RECORDED INFORMATION:

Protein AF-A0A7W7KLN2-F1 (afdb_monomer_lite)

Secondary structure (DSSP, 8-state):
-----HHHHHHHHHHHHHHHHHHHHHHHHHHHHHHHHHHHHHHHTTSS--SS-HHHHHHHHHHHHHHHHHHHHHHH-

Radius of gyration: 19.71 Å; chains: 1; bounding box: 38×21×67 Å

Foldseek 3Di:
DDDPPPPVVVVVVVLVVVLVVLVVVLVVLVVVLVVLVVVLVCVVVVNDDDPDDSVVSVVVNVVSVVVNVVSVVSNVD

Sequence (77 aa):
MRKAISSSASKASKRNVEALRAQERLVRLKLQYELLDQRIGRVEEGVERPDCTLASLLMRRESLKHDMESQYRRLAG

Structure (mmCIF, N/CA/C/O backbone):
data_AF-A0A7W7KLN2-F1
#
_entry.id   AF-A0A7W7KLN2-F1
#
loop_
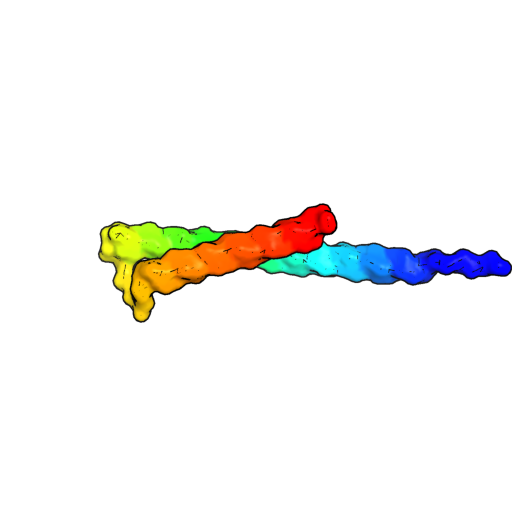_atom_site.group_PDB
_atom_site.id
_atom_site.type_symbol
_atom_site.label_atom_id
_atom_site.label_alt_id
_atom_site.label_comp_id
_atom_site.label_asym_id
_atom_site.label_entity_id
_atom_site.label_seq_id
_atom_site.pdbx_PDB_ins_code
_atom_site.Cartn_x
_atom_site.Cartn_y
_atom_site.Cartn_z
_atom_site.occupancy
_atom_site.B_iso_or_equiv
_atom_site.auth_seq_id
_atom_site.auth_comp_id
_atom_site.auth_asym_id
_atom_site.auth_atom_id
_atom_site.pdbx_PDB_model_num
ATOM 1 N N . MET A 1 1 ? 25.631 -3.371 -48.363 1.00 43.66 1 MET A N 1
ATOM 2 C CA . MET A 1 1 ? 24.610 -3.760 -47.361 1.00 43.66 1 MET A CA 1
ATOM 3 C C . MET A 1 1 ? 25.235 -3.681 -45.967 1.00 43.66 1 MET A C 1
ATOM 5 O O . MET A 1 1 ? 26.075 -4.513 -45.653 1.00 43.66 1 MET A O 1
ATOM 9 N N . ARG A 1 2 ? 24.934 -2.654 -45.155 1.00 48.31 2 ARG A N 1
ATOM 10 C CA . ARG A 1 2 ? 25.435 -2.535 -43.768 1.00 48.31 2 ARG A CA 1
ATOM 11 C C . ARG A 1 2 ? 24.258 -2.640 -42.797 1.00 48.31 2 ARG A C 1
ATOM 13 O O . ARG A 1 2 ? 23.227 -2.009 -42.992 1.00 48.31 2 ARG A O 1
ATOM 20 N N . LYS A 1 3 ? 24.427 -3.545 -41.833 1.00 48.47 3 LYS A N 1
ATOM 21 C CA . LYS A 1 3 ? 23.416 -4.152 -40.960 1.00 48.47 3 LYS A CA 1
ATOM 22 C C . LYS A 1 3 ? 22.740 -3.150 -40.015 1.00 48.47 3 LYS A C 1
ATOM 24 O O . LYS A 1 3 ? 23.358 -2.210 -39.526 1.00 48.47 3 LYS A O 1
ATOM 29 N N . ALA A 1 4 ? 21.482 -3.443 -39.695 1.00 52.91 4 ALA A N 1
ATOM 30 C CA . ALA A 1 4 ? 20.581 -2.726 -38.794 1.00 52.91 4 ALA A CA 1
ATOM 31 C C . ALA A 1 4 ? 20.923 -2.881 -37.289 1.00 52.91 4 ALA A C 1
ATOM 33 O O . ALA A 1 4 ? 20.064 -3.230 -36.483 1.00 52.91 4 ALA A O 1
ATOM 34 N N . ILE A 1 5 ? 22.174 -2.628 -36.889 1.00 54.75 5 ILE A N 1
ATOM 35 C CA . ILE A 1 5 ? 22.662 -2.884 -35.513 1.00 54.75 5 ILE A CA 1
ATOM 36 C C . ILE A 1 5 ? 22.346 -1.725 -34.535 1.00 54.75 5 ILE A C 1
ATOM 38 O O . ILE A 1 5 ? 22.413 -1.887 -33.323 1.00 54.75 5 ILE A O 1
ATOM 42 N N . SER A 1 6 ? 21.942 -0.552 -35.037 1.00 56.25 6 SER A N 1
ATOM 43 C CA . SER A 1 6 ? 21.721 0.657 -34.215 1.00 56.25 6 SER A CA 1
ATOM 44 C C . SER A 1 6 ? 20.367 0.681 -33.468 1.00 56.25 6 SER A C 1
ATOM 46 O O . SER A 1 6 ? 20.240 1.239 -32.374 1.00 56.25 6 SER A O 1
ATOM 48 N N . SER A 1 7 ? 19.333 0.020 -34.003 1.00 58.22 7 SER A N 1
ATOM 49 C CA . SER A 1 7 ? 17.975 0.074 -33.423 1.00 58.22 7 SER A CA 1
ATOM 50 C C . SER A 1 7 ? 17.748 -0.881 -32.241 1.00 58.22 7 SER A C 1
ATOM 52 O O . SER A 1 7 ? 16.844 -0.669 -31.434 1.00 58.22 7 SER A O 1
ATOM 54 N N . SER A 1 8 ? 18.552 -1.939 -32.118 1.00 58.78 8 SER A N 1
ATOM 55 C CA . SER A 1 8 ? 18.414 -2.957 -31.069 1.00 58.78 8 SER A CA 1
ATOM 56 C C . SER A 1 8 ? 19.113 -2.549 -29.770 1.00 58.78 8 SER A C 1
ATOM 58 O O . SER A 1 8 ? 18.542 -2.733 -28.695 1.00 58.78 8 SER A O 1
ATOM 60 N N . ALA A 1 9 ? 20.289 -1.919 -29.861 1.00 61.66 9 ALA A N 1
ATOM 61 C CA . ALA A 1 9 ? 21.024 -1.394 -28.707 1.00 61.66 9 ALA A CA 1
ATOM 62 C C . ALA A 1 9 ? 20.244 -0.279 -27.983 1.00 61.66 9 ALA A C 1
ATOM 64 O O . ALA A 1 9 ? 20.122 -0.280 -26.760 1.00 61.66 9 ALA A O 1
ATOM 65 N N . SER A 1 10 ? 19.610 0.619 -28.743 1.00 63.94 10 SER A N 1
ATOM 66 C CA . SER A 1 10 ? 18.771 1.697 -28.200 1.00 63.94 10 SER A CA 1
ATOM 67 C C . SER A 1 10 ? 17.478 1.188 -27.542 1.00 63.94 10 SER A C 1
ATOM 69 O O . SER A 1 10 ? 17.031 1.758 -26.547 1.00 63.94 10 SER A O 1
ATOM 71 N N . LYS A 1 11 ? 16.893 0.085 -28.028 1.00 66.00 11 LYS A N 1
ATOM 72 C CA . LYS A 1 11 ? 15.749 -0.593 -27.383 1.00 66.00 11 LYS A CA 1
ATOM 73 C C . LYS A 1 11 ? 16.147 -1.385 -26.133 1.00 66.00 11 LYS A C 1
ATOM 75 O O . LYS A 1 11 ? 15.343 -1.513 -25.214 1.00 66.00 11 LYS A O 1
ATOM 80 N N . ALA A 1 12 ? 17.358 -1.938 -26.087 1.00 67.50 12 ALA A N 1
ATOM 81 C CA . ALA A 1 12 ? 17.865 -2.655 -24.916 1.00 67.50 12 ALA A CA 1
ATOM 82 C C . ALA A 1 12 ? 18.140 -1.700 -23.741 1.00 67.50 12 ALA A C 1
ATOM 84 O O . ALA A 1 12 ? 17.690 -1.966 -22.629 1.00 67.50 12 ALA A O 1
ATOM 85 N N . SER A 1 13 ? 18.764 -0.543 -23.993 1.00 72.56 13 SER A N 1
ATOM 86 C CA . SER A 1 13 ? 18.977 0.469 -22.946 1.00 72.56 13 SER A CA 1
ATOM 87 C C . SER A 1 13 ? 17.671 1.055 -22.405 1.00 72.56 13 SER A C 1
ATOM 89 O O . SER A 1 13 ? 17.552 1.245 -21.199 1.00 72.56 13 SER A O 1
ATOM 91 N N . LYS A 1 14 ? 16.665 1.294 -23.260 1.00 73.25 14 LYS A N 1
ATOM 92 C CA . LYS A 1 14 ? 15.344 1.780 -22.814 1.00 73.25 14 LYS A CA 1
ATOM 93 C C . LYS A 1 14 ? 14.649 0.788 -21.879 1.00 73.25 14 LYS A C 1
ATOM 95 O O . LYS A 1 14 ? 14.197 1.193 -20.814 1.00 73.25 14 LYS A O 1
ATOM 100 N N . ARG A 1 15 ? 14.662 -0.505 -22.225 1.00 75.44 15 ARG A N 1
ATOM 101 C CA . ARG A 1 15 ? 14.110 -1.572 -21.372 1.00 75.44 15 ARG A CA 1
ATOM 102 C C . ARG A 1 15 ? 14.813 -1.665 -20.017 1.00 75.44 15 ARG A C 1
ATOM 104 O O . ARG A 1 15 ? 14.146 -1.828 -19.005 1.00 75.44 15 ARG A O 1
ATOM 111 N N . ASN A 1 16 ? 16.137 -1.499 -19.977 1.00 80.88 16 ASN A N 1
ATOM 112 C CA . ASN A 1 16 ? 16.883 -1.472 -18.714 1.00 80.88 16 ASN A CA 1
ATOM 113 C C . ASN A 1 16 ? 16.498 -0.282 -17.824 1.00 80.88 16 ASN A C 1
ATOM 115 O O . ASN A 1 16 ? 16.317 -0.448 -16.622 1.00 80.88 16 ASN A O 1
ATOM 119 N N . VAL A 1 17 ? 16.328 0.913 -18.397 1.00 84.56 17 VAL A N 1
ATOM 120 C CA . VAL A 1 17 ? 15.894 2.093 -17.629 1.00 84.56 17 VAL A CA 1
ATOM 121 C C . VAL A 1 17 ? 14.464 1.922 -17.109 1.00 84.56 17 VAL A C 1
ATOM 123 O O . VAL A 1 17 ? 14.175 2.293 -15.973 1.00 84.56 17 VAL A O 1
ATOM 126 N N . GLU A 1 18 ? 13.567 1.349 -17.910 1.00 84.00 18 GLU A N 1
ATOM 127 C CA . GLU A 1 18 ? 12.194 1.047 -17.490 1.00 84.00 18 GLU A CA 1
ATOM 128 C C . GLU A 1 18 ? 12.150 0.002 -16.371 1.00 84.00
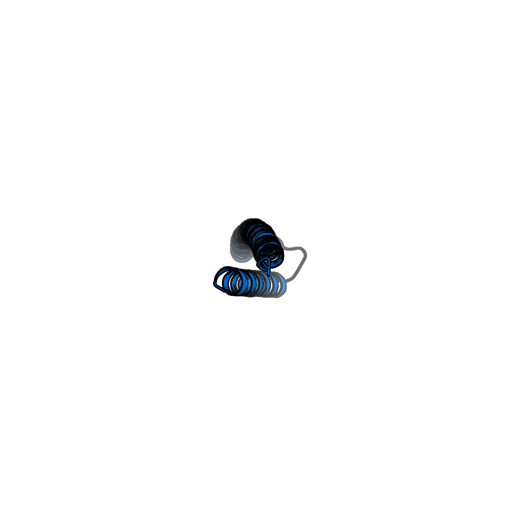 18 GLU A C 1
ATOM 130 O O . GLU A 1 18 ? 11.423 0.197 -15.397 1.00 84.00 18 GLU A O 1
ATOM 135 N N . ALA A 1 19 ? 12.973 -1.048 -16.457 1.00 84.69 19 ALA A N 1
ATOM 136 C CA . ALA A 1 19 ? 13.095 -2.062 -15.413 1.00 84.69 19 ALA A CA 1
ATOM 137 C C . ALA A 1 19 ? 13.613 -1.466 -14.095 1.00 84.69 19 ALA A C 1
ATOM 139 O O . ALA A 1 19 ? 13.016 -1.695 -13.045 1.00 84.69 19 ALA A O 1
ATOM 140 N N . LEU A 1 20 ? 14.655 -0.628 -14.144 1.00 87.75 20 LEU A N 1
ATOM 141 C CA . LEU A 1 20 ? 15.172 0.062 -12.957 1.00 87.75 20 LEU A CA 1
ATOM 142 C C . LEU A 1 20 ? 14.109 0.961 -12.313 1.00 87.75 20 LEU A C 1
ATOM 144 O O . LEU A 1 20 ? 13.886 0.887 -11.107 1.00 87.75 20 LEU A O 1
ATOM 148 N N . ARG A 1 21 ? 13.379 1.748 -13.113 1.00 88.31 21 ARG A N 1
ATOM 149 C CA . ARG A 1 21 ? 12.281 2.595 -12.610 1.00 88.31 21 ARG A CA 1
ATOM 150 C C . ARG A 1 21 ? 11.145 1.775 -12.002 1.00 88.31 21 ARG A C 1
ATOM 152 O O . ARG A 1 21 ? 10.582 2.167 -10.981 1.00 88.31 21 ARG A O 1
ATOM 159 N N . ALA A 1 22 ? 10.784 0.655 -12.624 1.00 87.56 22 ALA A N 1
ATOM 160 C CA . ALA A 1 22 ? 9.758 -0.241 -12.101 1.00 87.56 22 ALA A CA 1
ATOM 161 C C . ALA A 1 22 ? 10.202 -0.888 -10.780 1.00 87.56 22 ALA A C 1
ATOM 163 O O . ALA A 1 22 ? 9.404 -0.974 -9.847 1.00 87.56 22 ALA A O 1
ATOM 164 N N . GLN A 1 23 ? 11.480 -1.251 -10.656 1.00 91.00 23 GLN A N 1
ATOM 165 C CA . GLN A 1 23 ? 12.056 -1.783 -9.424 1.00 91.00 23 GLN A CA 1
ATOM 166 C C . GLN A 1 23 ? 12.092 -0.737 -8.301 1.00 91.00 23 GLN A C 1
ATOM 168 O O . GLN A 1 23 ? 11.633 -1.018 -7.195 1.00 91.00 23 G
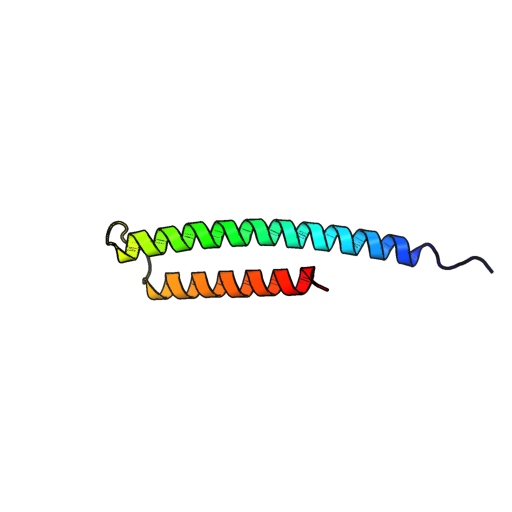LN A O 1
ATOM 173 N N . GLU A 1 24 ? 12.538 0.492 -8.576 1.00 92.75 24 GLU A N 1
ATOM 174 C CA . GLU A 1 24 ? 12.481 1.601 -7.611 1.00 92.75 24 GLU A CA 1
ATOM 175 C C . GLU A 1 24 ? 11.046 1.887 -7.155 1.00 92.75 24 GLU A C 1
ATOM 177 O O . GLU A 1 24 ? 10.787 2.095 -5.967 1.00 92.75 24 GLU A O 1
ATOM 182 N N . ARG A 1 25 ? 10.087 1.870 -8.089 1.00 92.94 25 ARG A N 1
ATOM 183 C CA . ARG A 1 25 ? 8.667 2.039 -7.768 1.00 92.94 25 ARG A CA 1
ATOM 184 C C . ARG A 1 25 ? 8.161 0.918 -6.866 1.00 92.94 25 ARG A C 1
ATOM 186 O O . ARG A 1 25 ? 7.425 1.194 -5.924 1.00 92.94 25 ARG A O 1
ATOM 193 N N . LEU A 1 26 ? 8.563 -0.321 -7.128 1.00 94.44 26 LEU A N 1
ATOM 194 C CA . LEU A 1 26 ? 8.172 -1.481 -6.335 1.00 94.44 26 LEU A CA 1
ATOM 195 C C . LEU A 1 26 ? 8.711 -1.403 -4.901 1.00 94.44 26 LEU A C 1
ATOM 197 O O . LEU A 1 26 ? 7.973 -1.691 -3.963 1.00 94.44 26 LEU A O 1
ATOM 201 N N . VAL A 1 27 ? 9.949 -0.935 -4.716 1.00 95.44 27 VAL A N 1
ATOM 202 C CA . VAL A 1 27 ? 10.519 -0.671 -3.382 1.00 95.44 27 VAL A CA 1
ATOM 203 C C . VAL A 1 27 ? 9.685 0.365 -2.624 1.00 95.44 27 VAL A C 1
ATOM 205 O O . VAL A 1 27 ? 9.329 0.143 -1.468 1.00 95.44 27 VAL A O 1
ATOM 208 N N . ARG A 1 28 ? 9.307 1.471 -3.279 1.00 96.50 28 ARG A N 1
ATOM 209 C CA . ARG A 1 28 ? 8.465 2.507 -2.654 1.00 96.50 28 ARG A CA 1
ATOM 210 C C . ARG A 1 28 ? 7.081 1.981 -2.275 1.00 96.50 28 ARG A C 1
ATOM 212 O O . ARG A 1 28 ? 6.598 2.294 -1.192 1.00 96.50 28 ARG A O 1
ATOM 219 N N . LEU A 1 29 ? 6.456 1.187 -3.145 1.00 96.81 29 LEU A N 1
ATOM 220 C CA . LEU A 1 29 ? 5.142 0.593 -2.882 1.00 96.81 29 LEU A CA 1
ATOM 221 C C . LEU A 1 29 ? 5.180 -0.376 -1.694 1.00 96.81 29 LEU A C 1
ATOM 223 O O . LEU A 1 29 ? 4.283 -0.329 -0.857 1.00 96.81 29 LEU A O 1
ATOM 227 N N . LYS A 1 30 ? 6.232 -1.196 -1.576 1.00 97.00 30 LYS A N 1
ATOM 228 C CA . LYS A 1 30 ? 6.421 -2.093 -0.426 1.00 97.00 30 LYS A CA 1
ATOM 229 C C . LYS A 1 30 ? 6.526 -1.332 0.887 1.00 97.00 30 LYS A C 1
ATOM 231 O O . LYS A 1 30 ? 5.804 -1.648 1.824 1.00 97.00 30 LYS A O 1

WHAT THE EXERCISE ASKS: Reproduce only the lines above spanning from the line containing "ATOM 73 C C" through the line containing "ATOM 84 O O", word for word.

WRITTEN RESPONSE:
ATOM 73 C C . LYS A 1 11 ? 16.147 -1.385 -26.133 1.00 66.00 11 LYS A C 1
ATOM 75 O O . LYS A 1 11 ? 15.343 -1.513 -25.214 1.00 66.00 11 LYS A O 1
ATOM 80 N N . ALA A 1 12 ? 17.358 -1.938 -26.087 1.00 67.50 12 ALA A N 1
ATOM 81 C CA . ALA A 1 12 ? 17.865 -2.655 -24.916 1.00 67.50 12 ALA A CA 1
ATOM 82 C C . ALA A 1 12 ? 18.140 -1.700 -23.741 1.00 67.50 12 ALA A C 1
ATOM 84 O O . ALA A 1 12 ? 17.690 -1.966 -22.629 1.00 67.50 12 ALA A O 1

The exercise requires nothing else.